Here's a slightly more readable gdoc.

Sam AbbottAug 26 20221

Our recent submission, "Training experts to be forecasters", to the cause exploration prize may be of interest (I certainly found this post interesting as a justification for some of the ideas we experiment with).

https://forum.effectivealtruism.org/posts/WFbf2d4LHjgvWJCus/cause-exploration-prizes-training-experts-to-be-forecasters

StephenMar 7 20221

Can someone clarify these statements from Summary (3a)? They seem to be at odds....

A: "A common misconception is that superforecasters outperformed intelligence analysts by 30%."

B: "Instead: Goldstein et al showed that superforecasters outperformed the intelligence community..."[then a table listing the ICPM MMDB as 0.23 versus the GJP Best MMDB as 0.15].

--> Wouldn't that be 34% better?

Misha_YagudinMar 7 20222

Indeed, but the misconception/lack of nuance is specifically about 30% here is Wikipedia on Good Judgement Project. I guess it's either about looking at preliminary data or rounding.

The top forecasters in GJP are "reportedly 30% better than intelligence officers with access to actual classified information."

technicalitiesMar 7 20222

It is, but we're talking about the misconception, which became "30 percent" in (e.g.) this article.

StephenMar 7 20221

Sorry, I'm confused. Do you mean the misconception is that rather than "30%" we should be saying that GJP was "34.7%" better than the ICPM?

Misha_YagudinMar 7 20224

It's indeed the case that GJP was 34.7% better than the ICPM. But it's not the case that GJP participants were 34.7% better than intelligence analysts. The intelligent analyst used prediction markets that are generally worse than prediction pools (see Appendix A), so we are not comparing apples to apples.
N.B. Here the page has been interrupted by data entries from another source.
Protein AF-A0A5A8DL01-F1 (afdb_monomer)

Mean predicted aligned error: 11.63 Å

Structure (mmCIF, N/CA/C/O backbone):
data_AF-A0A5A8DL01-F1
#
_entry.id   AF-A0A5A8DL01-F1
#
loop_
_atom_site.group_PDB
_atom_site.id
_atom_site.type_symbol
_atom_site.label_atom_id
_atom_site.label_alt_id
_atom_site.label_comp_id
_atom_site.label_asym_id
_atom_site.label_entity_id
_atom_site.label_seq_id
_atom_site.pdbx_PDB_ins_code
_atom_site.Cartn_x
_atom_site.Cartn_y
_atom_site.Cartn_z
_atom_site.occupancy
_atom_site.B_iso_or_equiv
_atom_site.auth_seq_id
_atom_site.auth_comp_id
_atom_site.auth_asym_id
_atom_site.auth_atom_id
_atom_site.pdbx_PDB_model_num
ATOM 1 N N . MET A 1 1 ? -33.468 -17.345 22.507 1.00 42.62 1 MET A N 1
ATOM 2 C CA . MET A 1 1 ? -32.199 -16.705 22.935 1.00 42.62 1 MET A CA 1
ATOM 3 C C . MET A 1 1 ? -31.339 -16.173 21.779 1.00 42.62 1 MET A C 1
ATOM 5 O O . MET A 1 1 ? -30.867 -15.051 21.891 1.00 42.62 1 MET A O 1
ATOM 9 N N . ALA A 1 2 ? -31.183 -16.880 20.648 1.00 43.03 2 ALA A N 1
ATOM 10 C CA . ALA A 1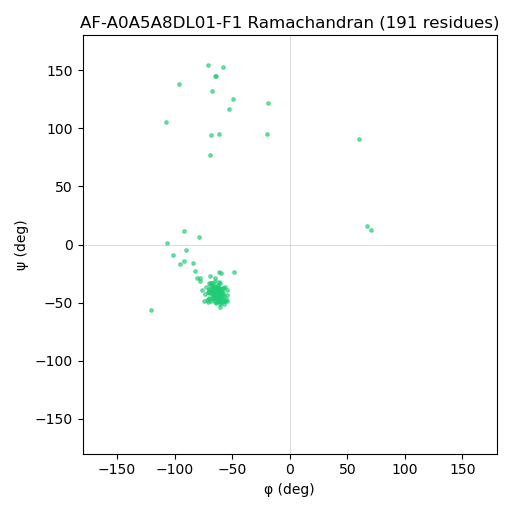 2 ? -30.289 -16.464 19.547 1.00 43.03 2 ALA A CA 1
ATOM 11 C C . ALA A 1 2 ? -30.599 -15.097 18.880 1.00 43.03 2 ALA A C 1
ATOM 13 O O . ALA A 1 2 ? -29.682 -14.392 18.472 1.00 43.03 2 ALA A O 1
ATOM 14 N N . ARG A 1 3 ? -31.874 -14.681 18.785 1.00 37.59 3 ARG A N 1
ATOM 15 C CA . ARG A 1 3 ? -32.270 -13.382 18.186 1.00 37.59 3 ARG A CA 1
ATOM 16 C C . ARG A 1 3 ? -31.931 -12.167 19.058 1.00 37.59 3 ARG A C 1
ATOM 18 O O . ARG A 1 3 ? -31.555 -11.131 18.525 1.00 37.59 3 ARG A O 1
ATOM 25 N N . ALA A 1 4 ? -32.058 -12.295 20.379 1.00 43.69 4 ALA A N 1
ATOM 26 C CA . ALA A 1 4 ? -31.707 -11.225 21.314 1.00 43.69 4 ALA A CA 1
ATOM 27 C C . ALA A 1 4 ? -30.186 -11.033 21.363 1.00 43.69 4 ALA A C 1
ATOM 29 O O . ALA A 1 4 ? -29.709 -9.907 21.306 1.00 43.69 4 ALA A O 1
ATOM 30 N N . PHE A 1 5 ? -29.440 -12.142 21.353 1.00 45.56 5 PHE A N 1
ATOM 31 C CA . PHE A 1 5 ? -27.980 -12.154 21.265 1.00 45.56 5 PHE A CA 1
ATOM 32 C C . PHE A 1 5 ? -27.475 -11.480 19.979 1.00 45.56 5 PHE A C 1
ATOM 34 O O . PHE A 1 5 ? -26.589 -10.634 20.025 1.00 45.56 5 PHE A O 1
ATOM 41 N N . ARG A 1 6 ? -28.124 -11.768 18.842 1.00 45.53 6 ARG A N 1
ATOM 42 C CA . ARG A 1 6 ? -27.819 -11.144 17.546 1.00 45.53 6 ARG A CA 1
ATOM 43 C C . ARG A 1 6 ? -28.070 -9.631 17.543 1.00 45.53 6 ARG A C 1
ATOM 45 O O . ARG A 1 6 ? -27.186 -8.881 17.153 1.00 45.53 6 ARG A O 1
ATOM 52 N N . ARG A 1 7 ? -29.223 -9.181 18.054 1.00 50.03 7 ARG A N 1
ATOM 53 C CA . ARG A 1 7 ? -29.522 -7.744 18.185 1.00 50.03 7 ARG A CA 1
ATOM 54 C C . ARG A 1 7 ? -28.523 -7.042 19.088 1.00 50.03 7 ARG A C 1
ATOM 56 O O . ARG A 1 7 ? -28.054 -5.975 18.743 1.00 50.03 7 ARG A O 1
ATOM 63 N N . ILE A 1 8 ? -28.166 -7.640 20.217 1.00 53.91 8 ILE A N 1
ATOM 64 C CA . ILE A 1 8 ? -27.175 -7.088 21.145 1.00 53.91 8 ILE A CA 1
ATOM 65 C C . ILE A 1 8 ? -25.814 -6.913 20.453 1.00 53.91 8 ILE A C 1
ATOM 67 O O . ILE A 1 8 ? -25.218 -5.848 20.564 1.00 53.91 8 ILE A O 1
ATOM 71 N N . GLN A 1 9 ? -25.358 -7.900 19.683 1.00 50.38 9 GLN A N 1
ATOM 72 C CA . GLN A 1 9 ? -24.123 -7.781 18.904 1.00 50.38 9 GLN A CA 1
ATOM 73 C C . GLN A 1 9 ? -24.199 -6.686 17.827 1.00 50.38 9 GLN A C 1
ATOM 75 O O . GLN A 1 9 ? -23.225 -5.967 17.632 1.00 50.38 9 GLN A O 1
ATOM 80 N N . GLU A 1 10 ? -25.353 -6.515 17.175 1.00 48.44 10 GLU A N 1
ATOM 81 C CA . GLU A 1 10 ? -25.603 -5.437 16.204 1.00 48.44 10 GLU A CA 1
ATOM 82 C C . GLU A 1 10 ? -25.686 -4.051 16.876 1.00 48.44 10 GLU A C 1
ATOM 84 O O . GLU A 1 10 ? -25.159 -3.082 16.343 1.00 48.44 10 GLU A O 1
ATOM 89 N N . THR A 1 11 ? -26.283 -3.950 18.070 1.00 52.06 11 THR A N 1
ATOM 90 C CA . THR A 1 11 ? -26.503 -2.664 18.769 1.00 52.06 11 THR A CA 1
ATOM 91 C C . THR A 1 11 ? -25.232 -2.135 19.440 1.00 52.06 11 THR A C 1
ATOM 93 O O . THR A 1 11 ? -25.077 -0.930 19.582 1.00 52.06 11 THR A O 1
ATOM 96 N N . ILE A 1 12 ? -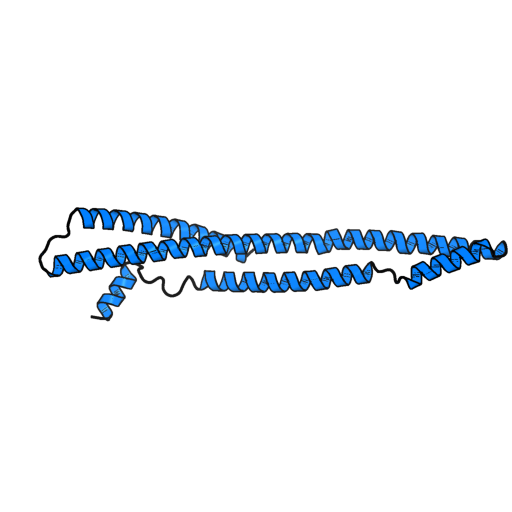24.318 -3.019 19.861 1.00 50.25 12 ILE A N 1
ATOM 97 C CA . ILE A 1 12 ? -23.039 -2.638 20.494 1.00 50.25 12 ILE A CA 1
ATOM 98 C C . ILE A 1 12 ? -21.925 -2.472 19.432 1.00 50.25 12 ILE A C 1
ATOM 100 O O . ILE A 1 12 ? -20.801 -2.095 19.749 1.00 50.25 12 ILE A O 1
ATOM 104 N N . GLY A 1 13 ? -22.203 -2.766 18.154 1.00 47.47 13 GLY A N 1
ATOM 105 C CA . GLY A 1 13 ? -21.169 -2.840 17.113 1.00 47.47 13 GLY A CA 1
ATOM 106 C C . GLY A 1 13 ? -20.195 -4.011 17.312 1.00 47.47 13 GLY A C 1
ATOM 107 O O . GLY A 1 13 ? -19.139 -4.053 16.695 1.00 47.47 13 GLY A O 1
ATOM 108 N N . ALA A 1 14 ? -20.548 -4.985 18.160 1.00 41.47 14 ALA A N 1
ATOM 109 C CA . ALA A 1 14 ? -19.703 -6.120 18.535 1.00 41.47 14 ALA A CA 1
ATOM 110 C C . ALA A 1 14 ? -19.650 -7.235 17.477 1.00 41.47 14 ALA A C 1
ATOM 112 O O . ALA A 1 14 ? -19.058 -8.291 17.701 1.00 41.47 14 ALA A O 1
ATOM 113 N N . ARG A 1 15 ? -20.250 -7.004 16.307 1.00 41.88 15 ARG A N 1
ATOM 114 C CA . ARG A 1 15 ? -19.832 -7.670 15.080 1.00 41.88 15 ARG A CA 1
ATOM 115 C C . ARG A 1 15 ? -19.113 -6.638 14.210 1.00 41.88 15 ARG A C 1
ATOM 117 O O . ARG A 1 15 ? -19.793 -5.859 13.544 1.00 41.88 15 ARG A O 1
ATOM 124 N N . PRO A 1 16 ? -17.776 -6.687 14.111 1.00 44.81 16 PRO A N 1
ATOM 125 C CA . PRO A 1 16 ? -17.135 -6.382 12.845 1.00 44.81 16 PRO A CA 1
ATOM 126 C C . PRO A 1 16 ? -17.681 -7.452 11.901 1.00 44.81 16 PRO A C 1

It would be fair to judge IC for using prediction markets rather than prediction pools after seeing research coming out of GJP. But we don't know how an intelligence analyst prediction pool would perform compared to the GJP prediction pool. We have reasons to believe that difference might not be that impressive based on ICPM vs GJP PM and based on Sell et al (2021).

technicalitiesMar 7 20224

There's three things

The true performance difference between forecasters and CIA analysts with classified info (0%??)
What Goldstein found about a related but quite different quantity (34.7%)
What NPR etc reported (30%)

The important misconception is using (2) as if it was (1). Sentence A is about misunderstanding the relationship between the above three things, so it seems fine to use the number from (3). We haven't seen anyone with misconceptions about the precise 34.7% figure and we're not attributing the error to Goldstein et al.

Tim OliverMar 7 20221

Curious: You say the 2015 Seth Goldstein "unpublished document" was "used to justify the famous 'Supers are 30% better than the CIA' claim."
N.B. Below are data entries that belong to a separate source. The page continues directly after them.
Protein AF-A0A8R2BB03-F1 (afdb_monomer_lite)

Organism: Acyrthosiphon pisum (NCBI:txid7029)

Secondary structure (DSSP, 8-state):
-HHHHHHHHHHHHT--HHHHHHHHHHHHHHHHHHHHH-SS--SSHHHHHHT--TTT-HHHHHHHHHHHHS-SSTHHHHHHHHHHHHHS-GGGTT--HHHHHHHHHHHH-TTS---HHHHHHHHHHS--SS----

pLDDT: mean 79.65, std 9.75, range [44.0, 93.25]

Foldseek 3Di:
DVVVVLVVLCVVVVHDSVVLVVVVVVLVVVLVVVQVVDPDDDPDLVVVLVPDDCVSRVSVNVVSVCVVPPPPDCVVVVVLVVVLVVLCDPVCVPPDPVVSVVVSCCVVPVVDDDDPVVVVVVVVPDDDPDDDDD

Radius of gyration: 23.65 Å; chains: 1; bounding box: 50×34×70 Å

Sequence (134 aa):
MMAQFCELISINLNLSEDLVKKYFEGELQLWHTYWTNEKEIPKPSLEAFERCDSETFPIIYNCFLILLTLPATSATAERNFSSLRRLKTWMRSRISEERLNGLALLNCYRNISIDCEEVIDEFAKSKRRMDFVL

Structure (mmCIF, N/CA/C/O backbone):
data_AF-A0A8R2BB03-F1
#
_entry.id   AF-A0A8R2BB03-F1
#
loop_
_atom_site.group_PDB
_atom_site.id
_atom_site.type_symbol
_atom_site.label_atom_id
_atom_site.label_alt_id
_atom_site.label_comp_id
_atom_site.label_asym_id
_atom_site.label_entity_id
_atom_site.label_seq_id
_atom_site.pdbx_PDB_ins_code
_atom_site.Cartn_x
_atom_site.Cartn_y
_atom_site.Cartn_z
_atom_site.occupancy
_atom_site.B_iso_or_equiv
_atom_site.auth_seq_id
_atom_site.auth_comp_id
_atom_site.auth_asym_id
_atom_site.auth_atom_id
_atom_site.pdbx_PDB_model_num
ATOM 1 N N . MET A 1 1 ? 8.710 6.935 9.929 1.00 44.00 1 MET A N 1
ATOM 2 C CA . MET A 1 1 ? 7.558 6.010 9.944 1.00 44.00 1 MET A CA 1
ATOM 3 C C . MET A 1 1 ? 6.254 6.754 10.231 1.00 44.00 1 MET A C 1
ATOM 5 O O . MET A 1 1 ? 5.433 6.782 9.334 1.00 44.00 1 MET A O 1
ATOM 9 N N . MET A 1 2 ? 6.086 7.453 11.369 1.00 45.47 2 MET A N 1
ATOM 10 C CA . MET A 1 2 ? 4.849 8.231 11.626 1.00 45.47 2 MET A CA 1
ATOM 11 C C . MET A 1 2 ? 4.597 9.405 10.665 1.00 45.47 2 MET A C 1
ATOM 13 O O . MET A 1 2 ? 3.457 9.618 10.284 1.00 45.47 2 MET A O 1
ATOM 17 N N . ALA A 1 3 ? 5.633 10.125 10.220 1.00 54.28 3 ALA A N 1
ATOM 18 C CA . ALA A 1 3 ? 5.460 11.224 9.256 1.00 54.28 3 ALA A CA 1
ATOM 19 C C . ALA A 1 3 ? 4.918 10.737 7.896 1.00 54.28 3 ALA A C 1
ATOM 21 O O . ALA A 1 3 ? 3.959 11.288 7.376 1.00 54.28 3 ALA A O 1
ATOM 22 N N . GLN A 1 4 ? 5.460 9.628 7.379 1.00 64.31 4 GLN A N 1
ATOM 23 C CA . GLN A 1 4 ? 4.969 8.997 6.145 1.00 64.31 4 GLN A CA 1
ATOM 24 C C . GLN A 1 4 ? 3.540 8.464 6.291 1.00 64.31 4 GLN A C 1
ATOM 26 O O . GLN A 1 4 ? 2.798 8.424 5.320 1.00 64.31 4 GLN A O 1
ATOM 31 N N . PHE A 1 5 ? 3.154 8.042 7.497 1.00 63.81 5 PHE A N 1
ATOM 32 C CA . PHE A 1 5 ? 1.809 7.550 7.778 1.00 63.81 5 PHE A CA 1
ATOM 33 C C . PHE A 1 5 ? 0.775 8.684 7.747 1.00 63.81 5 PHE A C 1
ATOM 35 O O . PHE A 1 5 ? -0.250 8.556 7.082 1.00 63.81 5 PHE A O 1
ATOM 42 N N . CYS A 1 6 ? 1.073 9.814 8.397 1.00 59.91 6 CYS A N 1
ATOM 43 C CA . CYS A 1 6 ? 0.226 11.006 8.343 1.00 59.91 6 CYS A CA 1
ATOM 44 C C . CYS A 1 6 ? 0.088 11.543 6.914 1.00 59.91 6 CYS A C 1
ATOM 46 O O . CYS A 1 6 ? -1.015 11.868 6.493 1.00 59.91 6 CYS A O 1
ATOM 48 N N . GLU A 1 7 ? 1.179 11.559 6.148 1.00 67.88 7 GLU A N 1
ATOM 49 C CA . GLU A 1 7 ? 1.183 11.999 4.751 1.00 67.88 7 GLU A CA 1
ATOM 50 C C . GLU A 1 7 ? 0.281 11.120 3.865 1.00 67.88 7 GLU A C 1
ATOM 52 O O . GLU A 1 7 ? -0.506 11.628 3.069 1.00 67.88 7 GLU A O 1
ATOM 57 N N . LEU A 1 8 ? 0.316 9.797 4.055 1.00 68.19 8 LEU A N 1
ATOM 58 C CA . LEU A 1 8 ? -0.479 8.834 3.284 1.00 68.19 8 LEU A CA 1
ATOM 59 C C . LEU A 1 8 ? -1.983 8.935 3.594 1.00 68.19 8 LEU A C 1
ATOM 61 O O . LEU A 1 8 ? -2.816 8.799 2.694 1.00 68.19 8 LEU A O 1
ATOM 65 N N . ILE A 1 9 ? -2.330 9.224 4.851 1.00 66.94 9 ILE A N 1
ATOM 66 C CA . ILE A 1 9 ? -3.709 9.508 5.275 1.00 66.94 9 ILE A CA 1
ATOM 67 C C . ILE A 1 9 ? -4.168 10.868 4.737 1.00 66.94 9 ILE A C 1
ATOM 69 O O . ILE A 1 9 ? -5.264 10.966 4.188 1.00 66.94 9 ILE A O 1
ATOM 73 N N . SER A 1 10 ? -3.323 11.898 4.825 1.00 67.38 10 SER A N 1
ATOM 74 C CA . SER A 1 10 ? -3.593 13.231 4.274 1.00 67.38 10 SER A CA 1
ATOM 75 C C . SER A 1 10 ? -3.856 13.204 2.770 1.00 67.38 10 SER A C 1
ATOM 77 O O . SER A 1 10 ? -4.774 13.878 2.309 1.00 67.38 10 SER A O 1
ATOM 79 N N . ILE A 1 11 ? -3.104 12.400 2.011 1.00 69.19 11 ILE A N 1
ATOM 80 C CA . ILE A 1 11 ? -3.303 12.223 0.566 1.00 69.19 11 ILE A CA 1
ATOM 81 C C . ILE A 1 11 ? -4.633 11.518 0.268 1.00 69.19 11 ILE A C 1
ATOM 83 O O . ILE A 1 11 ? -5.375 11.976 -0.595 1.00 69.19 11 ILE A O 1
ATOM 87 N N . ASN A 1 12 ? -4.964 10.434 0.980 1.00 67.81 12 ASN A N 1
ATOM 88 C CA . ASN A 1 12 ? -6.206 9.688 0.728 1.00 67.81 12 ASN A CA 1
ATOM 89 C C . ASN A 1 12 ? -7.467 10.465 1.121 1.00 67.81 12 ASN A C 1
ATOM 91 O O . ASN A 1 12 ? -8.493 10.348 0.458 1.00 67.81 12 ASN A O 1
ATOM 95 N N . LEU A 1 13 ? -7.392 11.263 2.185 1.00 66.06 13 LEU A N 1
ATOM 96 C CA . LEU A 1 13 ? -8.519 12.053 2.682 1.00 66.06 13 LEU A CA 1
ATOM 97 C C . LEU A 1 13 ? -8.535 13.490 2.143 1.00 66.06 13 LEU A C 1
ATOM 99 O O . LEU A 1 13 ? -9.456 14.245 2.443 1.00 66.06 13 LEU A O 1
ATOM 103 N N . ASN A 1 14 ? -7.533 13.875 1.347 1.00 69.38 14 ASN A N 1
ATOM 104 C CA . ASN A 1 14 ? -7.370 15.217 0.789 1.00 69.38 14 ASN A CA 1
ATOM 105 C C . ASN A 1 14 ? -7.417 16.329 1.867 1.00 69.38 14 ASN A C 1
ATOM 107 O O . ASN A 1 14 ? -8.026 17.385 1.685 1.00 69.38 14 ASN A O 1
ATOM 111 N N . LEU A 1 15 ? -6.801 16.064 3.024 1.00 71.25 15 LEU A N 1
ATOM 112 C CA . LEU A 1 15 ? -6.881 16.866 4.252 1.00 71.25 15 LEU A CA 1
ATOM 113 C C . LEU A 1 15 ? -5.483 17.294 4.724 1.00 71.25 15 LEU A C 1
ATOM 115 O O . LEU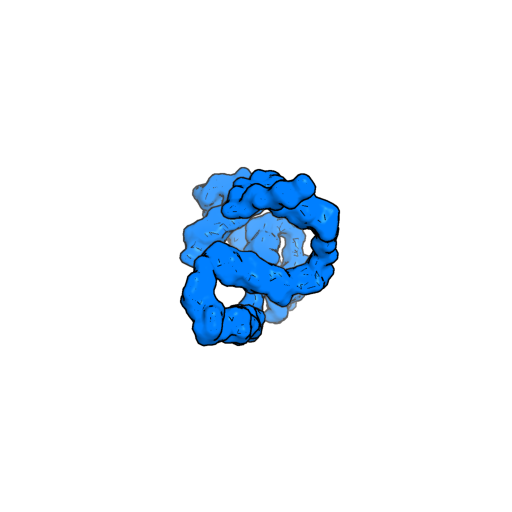 A 1 15 ? -4.524 16.523 4.641 1.00 71.25 15 LEU A O 1
ATOM 119 N N . SER A 1 16 ? -5.358 18.513 5.269 1.00 73.38 16 SER A N 1
ATOM 120 C CA . SER A 1 16 ? -4.085 18.979 5.839 1.00 73.38 16 SER A CA 1
ATOM 121 C C . SER A 1 16 ? -3.707 18.170 7.083 1.00 73.38 16 SER A C 1
ATOM 123 O O . SER A 1 16 ? -4.571 17.749 7.851 1.00 73.38 16 SER A O 1
ATOM 125 N N . GLU A 1 17 ? -2.409 17.962 7.298 1.00 69.12 17 GLU A N 1
ATOM 126 C CA . GLU A 1 17 ? -1.888 17.076 8.350 1.00 69.12 17 GLU A CA 1
ATOM 127 C C . GLU A 1 17 ? -2.360 17.474 9.767 1.00 69.12 17 GLU A C 1
ATOM 129 O O . GLU A 1 17 ? -2.630 16.619 10.613 1.00 69.12 17 GLU A O 1
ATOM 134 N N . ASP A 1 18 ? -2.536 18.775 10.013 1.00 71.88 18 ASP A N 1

But that was reported two years earlier, in 2013: https://www.washingtonpost.com/opinions/david-ignatius-more-chatter-than-needed/2013/11/01/1194a984-425a-11e3-a624-41d661b0bb78_story.html.

So how was the 2015 paper the justification?

Misha_YagudinMar 7 20228

The linked story doesn't cite another paper, so it's hard to guess their actual source. Generally, academic research takes a while to be written and get published; the 2015 version of the paper seems to be the latest draft in circulation. It's not uncommon to share and cite papers before they get published.

Tim OliverMar 7 20221

Thanks for the clarification, @Misha-Yagudin.

So to be clear, in his November 1, 2013 article, David Ignatius had access to forecasting data from the period August 1, 2013 through May 9, 2014!! (See section 5 of the Seth Goldstein paper underlying your analysis).

That, my friend, is quite the feat!!

Misha_YagudinMar 7 20224

Good catch, Tim! Well, at least Good Judgement Inc. (and some papers I've seen) cite Goldstein et al (2015) straight after David Ignatius's 30% claim: https://goodjudgment.com/resources/the-superforecasters-track-record/superforecasters-vs-the-icpm/

If you by any chance have another paper^[1] or resource in mind regarding the 30% claim, I would love to include it in the review.

Note that Goldstein et al don't make that claim themselves, their discussion and conclusion are nuanced. ↩︎

technicalitiesMar 8 20223

Christian Ruhl confirms that results from ACE were leaked early to Ignatius.